# HS720CC vs HS621K2C



## rg0r (Dec 24, 2014)

Hello gentleman,

I have been eyeing the 720CC for the longest time, and Just managed to save up enough to get one! While browsing the Honda website, I've noticed there is a slightly more expensive model HS621K2C, and I was wondering why it is more expensive and what the differences are? Finally, which would you recommend and why?

Unfortunately the Honda website gives very little information on the unit, so Im not really sure what the differences are.

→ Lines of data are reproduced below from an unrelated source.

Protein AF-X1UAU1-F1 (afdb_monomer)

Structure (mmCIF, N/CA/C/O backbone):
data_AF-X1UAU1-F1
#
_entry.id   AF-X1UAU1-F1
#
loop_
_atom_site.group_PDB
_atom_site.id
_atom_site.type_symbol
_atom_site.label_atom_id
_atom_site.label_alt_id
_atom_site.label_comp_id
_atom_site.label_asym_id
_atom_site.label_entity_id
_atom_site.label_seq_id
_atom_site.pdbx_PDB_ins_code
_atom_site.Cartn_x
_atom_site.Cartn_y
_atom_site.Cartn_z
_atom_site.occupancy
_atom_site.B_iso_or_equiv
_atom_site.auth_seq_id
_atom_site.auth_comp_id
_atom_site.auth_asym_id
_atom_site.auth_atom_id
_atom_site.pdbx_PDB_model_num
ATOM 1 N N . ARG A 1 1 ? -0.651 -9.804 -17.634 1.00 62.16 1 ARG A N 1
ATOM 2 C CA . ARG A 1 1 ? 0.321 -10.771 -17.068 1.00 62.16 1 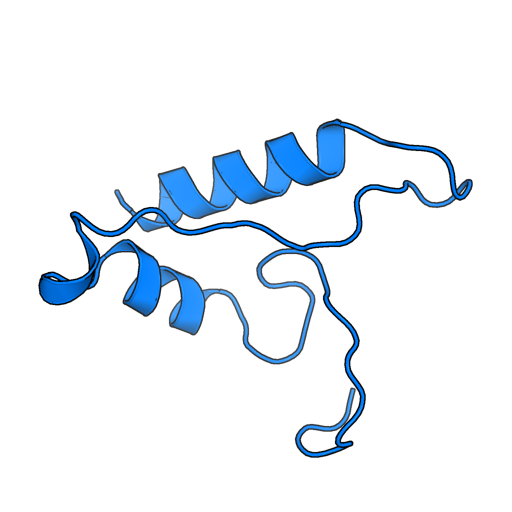ARG A CA 1
ATOM 3 C C . ARG A 1 1 ? -0.453 -11.936 -16.471 1.00 62.16 1 ARG A C 1
ATOM 5 O O . ARG A 1 1 ? -1.576 -11.722 -16.032 1.00 62.16 1 ARG A O 1
ATOM 12 N N . GLU A 1 2 ? 0.107 -13.137 -16.523 1.00 75.56 2 GLU A N 1
ATOM 13 C CA . GLU A 1 2 ? -0.573 -14.377 -16.137 1.00 75.56 2 GLU A CA 1
ATOM 14 C C . GLU A 1 2 ? -0.549 -14.584 -14.613 1.00 75.56 2 GLU A C 1
ATOM 16 O O . GLU A 1 2 ? 0.483 -14.386 -13.968 1.00 75.56 2 GLU A O 1
ATOM 21 N N . GLN A 1 3 ? -1.693 -14.948 -14.029 1.00 72.25 3 GLN A N 1
ATOM 22 C CA . GLN A 1 3 ? -1.793 -15.323 -12.616 1.00 72.25 3 GLN A CA 1
ATOM 23 C C . GLN A 1 3 ? -1.263 -16.750 -12.420 1.00 72.25 3 GLN A C 1
ATOM 25 O O . GLN A 1 3 ? -1.465 -17.603 -13.274 1.00 72.25 3 GLN A O 1
ATOM 30 N N . GLY A 1 4 ? -0.602 -17.025 -11.292 1.00 77.00 4 GLY A N 1
ATOM 31 C CA . GLY A 1 4 ? -0.056 -18.362 -11.014 1.00 77.00 4 GLY A CA 1
ATOM 32 C C . GLY A 1 4 ? 1.313 -18.647 -11.646 1.00 77.00 4 GLY A C 1
ATOM 33 O O . GLY A 1 4 ? 1.774 -19.782 -11.593 1.00 77.00 4 GLY A O 1
ATOM 34 N N . SER A 1 5 ? 2.004 -17.626 -12.164 1.00 82.69 5 SER A N 1
ATOM 35 C CA . SER A 1 5 ? 3.352 -17.744 -12.749 1.00 82.69 5 SER A CA 1
ATOM 36 C C . SER A 1 5 ? 4.451 -18.144 -11.751 1.00 82.69 5 SER A C 1
ATOM 38 O O . SER A 1 5 ? 5.555 -18.490 -12.163 1.00 82.69 5 SER A O 1
ATOM 40 N N . ARG A 1 6 ? 4.162 -18.104 -10.438 1.00 82.00 6 ARG A N 1
ATOM 41 C CA . ARG A 1 6 ? 5.105 -18.368 -9.328 1.00 82.00 6 ARG A CA 1
ATOM 42 C C . ARG A 1 6 ? 6.322 -17.434 -9.311 1.00 82.00 6 ARG A C 1
ATOM 44 O O . ARG A 1 6 ? 7.324 -17.749 -8.676 1.00 82.00 6 ARG A O 1
ATOM 51 N N . VAL A 1 7 ? 6.238 -16.297 -9.999 1.00 84.38 7 VAL A N 1
ATOM 52 C CA . VAL A 1 7 ? 7.300 -15.290 -10.017 1.00 84.38 7 VAL A CA 1
ATOM 53 C C . VAL A 1 7 ? 7.007 -14.226 -8.969 1.00 84.38 7 VAL A C 1
ATOM 55 O O . VAL A 1 7 ? 5.910 -13.671 -8.930 1.00 84.38 7 VAL A O 1
ATOM 58 N N . ASP A 1 8 ? 8.016 -13.909 -8.164 1.00 86.44 8 ASP A N 1
ATOM 59 C CA . ASP A 1 8 ? 7.965 -12.815 -7.203 1.00 86.44 8 ASP A CA 1
ATOM 60 C C . ASP A 1 8 ? 8.299 -11.483 -7.899 1.00 86.44 8 ASP A C 1
ATOM 62 O O . ASP A 1 8 ? 9.462 -11.138 -8.153 1.00 86.44 8 ASP A O 1
ATOM 66 N N . ARG A 1 9 ? 7.255 -10.796 -8.374 1.00 89.06 9 ARG A N 1
ATOM 67 C CA . ARG A 1 9 ? 7.341 -9.503 -9.071 1.00 89.06 9 ARG A CA 1
ATOM 68 C C . ARG A 1 9 ? 6.298 -8.562 -8.503 1.00 89.06 9 ARG A C 1
ATOM 70 O O . ARG A 1 9 ? 5.128 -8.614 -8.880 1.00 89.06 9 ARG A O 1
ATOM 77 N N . HIS A 1 10 ? 6.737 -7.694 -7.608 1.00 92.94 10 HIS A N 1
ATOM 78 C CA . HIS A 1 10 ? 5.884 -6.663 -7.045 1.00 92.94 10 HIS A CA 1
ATOM 79 C C . HIS A 1 10 ? 5.646 -5.540 -8.064 1.00 92.94 10 HIS A C 1
ATOM 81 O O . HIS A 1 10 ? 6.534 -5.167 -8.829 1.00 92.94 10 HIS A O 1
ATOM 87 N N . GLU A 1 11 ? 4.436 -4.988 -8.064 1.00 94.00 11 GLU A N 1
ATOM 88 C CA . GLU A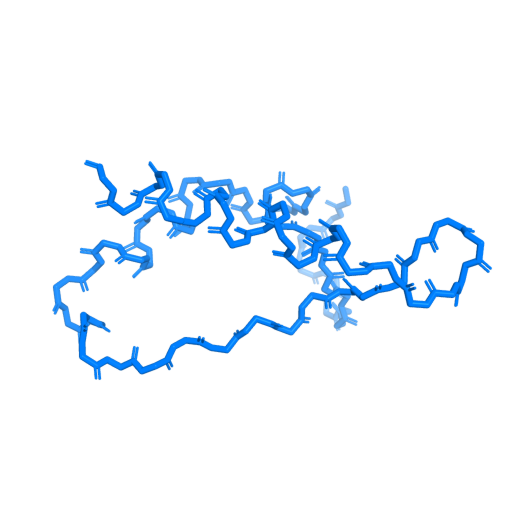 1 11 ? 4.029 -3.870 -8.919 1.00 94.00 11 GLU A CA 1
ATOM 89 C C . GLU A 1 11 ? 3.377 -2.779 -8.062 1.00 94.00 11 GLU A C 1
ATOM 91 O O . GLU A 1 11 ? 2.959 -3.031 -6.929 1.00 94.00 11 GLU A O 1
ATOM 96 N N . GLY A 1 12 ? 3.266 -1.561 -8.600 1.00 95.25 12 GLY A N 1
ATOM 97 C CA . GLY A 1 12 ? 2.534 -0.48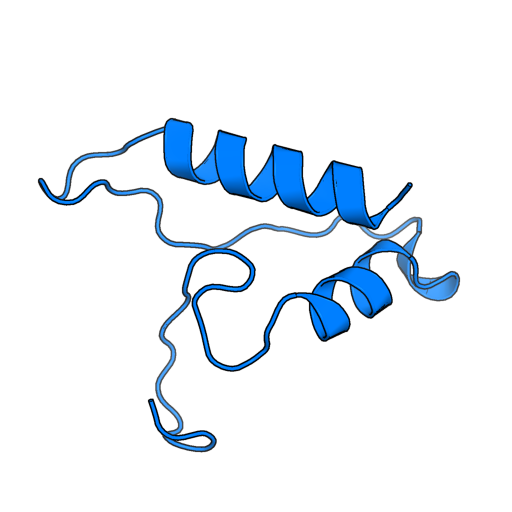0 -7.940 1.00 95.25 12 GLY A CA 1
ATOM 98 C C . GLY A 1 12 ? 1.075 -0.855 -7.640 1.00 95.25 12 GLY A C 1
ATOM 99 O O . GLY A 1 12 ? 0.475 -1.718 -8.292 1.00 95.25 12 GLY A O 1
ATOM 100 N N . ILE A 1 13 ? 0.469 -0.186 -6.657 1.00 96.25 13 ILE A N 1
ATOM 101 C CA . ILE A 1 13 ? -0.876 -0.528 -6.181 1.00 96.25 13 ILE A CA 1
ATOM 102 C C . ILE A 1 13 ? -1.903 -0.371 -7.311 1.00 96.25 13 ILE A C 1
ATOM 104 O O . ILE A 1 13 ? -2.150 0.720 -7.829 1.00 96.25 13 ILE A O 1
ATOM 108 N N . GLY A 1 14 ? -2.529 -1.490 -7.681 1.00 93.50 14 GLY A N 1
ATOM 109 C CA . GLY A 1 14 ? -3.512 -1.556 -8.763 1.00 93.50 14 GLY A CA 1
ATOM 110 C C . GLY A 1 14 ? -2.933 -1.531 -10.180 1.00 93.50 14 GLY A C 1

Thank you, and I look forward to spending more time on here!


----------



## RoyP (Oct 16, 2014)

rg0r said:


> Hello gentleman,
> 
> I have been eyeing the 720CC for the longest time, and Just managed to save up enough to get one! While browsing the Honda website, I've noticed there is a slightly more expensive model HS621K2C, and I was wondering why it is more expensive and what the differences are? Finally, which would you recommend and why?
> 
> ...


I think your looking at the numbers wrong....the 720 is more likely a 7 HP with a 20" width......I would like to see a 720CC engine on a blower....what a beast that would be. In your case, always go with the large power.......always. Never know what Mother Nature can throw at you


----------



## rg0r (Dec 24, 2014)

Oh, sorry, the 720CC is a Commercial snowblower model offered in Canada, I was not referring to the engine size ;-)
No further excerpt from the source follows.